● What is being asked: For the word "Homo", count the lines below that contain it. Give the number alone.

· · · ·

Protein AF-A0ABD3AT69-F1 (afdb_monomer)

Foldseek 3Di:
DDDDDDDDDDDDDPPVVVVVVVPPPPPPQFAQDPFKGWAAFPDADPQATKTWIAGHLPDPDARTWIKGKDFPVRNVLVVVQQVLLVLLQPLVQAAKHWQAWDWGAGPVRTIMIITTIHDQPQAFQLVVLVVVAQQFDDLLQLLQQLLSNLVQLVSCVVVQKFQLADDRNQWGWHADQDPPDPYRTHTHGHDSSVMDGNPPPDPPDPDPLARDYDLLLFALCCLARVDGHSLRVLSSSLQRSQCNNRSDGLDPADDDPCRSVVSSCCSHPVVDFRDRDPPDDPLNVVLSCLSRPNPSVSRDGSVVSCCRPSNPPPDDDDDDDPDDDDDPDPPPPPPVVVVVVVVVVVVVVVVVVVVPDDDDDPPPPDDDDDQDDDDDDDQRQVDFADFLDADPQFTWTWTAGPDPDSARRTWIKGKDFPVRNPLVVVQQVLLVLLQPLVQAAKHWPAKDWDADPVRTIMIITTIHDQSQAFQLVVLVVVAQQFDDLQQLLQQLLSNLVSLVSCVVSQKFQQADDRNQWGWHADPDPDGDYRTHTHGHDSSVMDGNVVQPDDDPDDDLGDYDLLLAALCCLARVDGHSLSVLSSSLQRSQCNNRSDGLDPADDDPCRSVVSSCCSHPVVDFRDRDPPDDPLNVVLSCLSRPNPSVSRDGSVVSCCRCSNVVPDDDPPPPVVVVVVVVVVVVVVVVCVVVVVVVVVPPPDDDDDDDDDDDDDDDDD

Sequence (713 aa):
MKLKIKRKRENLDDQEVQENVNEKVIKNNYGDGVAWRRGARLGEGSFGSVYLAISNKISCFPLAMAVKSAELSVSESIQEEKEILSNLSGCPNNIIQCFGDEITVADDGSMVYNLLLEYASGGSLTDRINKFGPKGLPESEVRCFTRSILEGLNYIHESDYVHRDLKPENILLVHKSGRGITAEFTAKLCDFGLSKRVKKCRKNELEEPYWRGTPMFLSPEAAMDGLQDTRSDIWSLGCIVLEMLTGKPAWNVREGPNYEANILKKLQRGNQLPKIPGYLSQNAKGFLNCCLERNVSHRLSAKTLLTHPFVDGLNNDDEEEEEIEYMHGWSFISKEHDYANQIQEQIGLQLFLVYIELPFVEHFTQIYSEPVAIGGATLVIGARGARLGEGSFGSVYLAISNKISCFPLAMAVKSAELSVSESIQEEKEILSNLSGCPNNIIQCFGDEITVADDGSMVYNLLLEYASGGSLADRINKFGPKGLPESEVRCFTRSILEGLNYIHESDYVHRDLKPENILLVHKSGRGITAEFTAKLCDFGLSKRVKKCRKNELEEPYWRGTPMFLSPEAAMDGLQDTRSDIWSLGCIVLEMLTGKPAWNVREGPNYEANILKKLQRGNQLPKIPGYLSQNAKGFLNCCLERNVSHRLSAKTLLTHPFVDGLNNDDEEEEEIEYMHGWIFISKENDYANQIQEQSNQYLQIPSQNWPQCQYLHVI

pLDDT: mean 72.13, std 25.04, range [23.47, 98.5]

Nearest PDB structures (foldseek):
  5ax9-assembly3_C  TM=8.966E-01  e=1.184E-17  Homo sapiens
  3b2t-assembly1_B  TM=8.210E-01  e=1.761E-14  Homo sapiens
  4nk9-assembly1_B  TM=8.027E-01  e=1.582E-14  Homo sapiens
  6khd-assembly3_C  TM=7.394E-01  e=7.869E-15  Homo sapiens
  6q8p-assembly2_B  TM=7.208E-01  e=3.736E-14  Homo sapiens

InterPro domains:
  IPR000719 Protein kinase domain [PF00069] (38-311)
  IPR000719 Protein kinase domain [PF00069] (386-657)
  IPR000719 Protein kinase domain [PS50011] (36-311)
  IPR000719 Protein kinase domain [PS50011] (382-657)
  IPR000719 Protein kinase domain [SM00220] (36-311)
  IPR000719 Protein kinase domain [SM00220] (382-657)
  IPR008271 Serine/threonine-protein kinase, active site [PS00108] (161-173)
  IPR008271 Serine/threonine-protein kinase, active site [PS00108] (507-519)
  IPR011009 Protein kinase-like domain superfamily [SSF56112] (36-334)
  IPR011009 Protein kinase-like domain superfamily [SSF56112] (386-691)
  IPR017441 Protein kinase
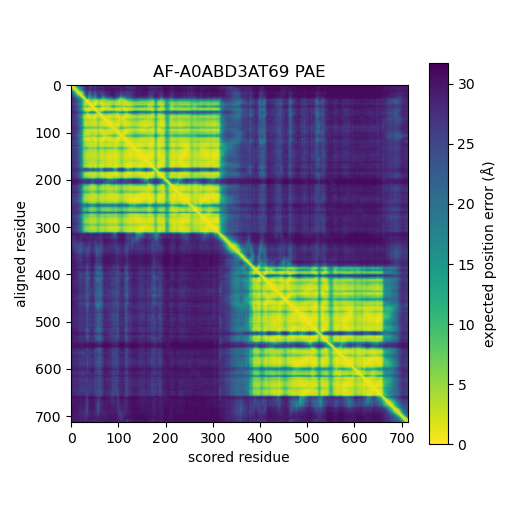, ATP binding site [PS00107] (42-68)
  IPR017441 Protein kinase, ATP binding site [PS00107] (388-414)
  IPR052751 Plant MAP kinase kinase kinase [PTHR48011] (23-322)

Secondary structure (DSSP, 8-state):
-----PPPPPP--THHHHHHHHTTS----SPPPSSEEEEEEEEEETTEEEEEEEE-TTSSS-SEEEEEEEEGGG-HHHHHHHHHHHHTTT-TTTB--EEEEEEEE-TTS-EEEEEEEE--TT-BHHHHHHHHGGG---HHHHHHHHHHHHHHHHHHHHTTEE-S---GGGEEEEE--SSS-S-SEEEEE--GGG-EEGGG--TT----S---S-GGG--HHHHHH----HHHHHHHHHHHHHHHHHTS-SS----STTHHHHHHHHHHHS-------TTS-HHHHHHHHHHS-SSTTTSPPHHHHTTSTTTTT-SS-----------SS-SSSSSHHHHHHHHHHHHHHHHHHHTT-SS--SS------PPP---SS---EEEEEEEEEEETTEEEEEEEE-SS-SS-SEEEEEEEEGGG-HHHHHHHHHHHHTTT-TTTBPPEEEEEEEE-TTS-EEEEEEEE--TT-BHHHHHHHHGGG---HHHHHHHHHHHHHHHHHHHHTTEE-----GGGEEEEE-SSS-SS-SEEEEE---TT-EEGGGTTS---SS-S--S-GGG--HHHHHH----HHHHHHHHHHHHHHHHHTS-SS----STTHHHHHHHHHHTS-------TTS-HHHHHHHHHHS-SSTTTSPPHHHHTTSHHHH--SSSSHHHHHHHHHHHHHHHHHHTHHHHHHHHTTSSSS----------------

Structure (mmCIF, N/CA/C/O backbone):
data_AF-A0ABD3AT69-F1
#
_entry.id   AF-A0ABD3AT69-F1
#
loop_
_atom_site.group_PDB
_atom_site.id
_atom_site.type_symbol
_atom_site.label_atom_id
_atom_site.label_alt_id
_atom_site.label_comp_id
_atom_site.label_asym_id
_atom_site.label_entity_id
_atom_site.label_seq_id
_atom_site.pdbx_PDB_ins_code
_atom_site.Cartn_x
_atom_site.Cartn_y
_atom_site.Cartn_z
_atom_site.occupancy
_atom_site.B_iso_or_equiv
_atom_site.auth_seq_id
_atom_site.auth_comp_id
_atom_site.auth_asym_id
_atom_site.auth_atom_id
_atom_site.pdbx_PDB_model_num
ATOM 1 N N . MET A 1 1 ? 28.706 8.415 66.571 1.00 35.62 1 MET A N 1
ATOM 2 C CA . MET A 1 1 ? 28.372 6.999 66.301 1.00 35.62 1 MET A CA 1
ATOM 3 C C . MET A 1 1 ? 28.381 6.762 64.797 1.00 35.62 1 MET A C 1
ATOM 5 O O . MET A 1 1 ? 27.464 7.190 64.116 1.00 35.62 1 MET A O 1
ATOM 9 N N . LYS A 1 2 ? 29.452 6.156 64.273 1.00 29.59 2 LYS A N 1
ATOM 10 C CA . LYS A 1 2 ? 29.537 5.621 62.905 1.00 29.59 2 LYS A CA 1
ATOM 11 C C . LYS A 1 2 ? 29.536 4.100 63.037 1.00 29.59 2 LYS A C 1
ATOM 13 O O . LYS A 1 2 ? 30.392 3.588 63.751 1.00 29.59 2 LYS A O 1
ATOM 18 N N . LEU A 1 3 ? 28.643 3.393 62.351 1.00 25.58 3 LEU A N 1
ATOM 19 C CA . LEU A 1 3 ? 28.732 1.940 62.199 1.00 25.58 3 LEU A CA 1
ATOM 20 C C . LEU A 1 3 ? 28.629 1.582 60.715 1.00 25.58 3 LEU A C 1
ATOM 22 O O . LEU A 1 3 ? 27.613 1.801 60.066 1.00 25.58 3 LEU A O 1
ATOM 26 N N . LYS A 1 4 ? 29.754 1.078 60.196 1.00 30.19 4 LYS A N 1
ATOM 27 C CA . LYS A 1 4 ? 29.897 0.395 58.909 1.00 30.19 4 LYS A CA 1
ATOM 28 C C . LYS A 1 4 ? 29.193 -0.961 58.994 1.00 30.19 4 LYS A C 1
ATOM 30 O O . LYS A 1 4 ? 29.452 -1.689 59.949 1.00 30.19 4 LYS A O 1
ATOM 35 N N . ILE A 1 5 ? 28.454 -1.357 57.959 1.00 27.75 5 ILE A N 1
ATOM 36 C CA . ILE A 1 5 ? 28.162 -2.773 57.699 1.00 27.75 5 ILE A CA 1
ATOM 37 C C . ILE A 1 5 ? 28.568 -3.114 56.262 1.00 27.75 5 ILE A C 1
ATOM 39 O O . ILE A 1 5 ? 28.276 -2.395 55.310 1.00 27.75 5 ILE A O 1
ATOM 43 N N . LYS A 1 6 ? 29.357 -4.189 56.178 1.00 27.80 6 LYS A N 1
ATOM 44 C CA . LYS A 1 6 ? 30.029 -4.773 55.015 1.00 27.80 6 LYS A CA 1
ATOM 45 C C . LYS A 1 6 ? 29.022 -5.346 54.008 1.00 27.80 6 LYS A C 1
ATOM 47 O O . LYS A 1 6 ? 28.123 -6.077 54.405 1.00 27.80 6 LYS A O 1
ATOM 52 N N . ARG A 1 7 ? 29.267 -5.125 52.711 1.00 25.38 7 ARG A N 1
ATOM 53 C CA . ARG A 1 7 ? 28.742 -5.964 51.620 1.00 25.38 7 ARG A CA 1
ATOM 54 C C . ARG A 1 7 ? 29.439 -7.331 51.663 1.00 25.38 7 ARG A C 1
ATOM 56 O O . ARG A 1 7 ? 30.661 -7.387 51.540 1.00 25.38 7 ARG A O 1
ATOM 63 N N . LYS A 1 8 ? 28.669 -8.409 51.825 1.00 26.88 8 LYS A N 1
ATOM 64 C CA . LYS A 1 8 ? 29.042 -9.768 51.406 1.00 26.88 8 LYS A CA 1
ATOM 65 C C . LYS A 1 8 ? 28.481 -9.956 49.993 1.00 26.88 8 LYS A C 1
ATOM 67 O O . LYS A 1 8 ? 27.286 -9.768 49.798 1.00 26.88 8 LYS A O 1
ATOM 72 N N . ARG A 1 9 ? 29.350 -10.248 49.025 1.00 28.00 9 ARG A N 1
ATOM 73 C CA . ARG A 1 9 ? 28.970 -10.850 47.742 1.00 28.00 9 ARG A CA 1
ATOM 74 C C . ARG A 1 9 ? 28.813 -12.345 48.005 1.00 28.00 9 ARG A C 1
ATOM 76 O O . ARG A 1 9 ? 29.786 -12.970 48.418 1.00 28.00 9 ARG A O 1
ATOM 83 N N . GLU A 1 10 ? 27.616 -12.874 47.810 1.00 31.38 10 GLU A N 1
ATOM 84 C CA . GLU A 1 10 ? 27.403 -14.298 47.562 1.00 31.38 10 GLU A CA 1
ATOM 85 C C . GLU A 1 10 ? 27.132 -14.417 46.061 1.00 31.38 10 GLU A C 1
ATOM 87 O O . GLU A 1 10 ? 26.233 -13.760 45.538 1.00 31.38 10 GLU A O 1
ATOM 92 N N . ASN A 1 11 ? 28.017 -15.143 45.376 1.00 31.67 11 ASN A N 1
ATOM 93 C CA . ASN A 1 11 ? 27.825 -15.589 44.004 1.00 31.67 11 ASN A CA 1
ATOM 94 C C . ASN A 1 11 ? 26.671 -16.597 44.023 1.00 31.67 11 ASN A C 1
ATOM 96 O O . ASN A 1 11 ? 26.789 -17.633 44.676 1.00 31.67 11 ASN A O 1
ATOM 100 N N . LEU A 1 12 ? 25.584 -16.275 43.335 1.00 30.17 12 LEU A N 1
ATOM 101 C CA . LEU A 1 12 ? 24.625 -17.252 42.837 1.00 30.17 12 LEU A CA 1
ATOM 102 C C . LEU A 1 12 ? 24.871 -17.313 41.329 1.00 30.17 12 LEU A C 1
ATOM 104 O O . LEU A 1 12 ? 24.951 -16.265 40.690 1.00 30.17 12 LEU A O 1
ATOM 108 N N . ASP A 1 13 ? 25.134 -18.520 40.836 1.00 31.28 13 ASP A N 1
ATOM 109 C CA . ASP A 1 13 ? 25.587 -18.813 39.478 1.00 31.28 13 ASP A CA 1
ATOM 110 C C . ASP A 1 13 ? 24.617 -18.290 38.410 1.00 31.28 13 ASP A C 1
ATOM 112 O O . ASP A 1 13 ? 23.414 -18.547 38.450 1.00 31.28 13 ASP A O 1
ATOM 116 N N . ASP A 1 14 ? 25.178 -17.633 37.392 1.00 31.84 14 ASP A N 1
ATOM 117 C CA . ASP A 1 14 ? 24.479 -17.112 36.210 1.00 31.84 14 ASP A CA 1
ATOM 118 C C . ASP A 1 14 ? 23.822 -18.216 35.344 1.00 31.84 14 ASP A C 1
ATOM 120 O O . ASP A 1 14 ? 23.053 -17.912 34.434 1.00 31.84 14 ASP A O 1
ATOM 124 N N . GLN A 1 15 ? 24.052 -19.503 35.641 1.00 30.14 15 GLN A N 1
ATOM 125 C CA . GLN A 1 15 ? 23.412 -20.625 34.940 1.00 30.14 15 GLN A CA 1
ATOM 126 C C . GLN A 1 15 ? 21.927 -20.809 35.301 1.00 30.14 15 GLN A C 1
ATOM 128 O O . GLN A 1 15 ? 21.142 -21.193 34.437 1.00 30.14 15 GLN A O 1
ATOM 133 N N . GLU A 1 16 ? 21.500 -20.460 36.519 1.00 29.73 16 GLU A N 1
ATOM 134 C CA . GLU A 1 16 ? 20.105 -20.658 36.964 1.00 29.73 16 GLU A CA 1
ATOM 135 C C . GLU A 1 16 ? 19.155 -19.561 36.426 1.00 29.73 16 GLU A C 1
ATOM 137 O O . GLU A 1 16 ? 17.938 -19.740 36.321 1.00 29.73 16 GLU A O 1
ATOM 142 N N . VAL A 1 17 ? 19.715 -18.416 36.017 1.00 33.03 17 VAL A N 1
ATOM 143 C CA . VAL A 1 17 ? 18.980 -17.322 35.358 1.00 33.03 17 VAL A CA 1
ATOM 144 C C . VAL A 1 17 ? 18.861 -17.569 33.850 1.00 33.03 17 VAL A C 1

· · · ·

● Output below: 5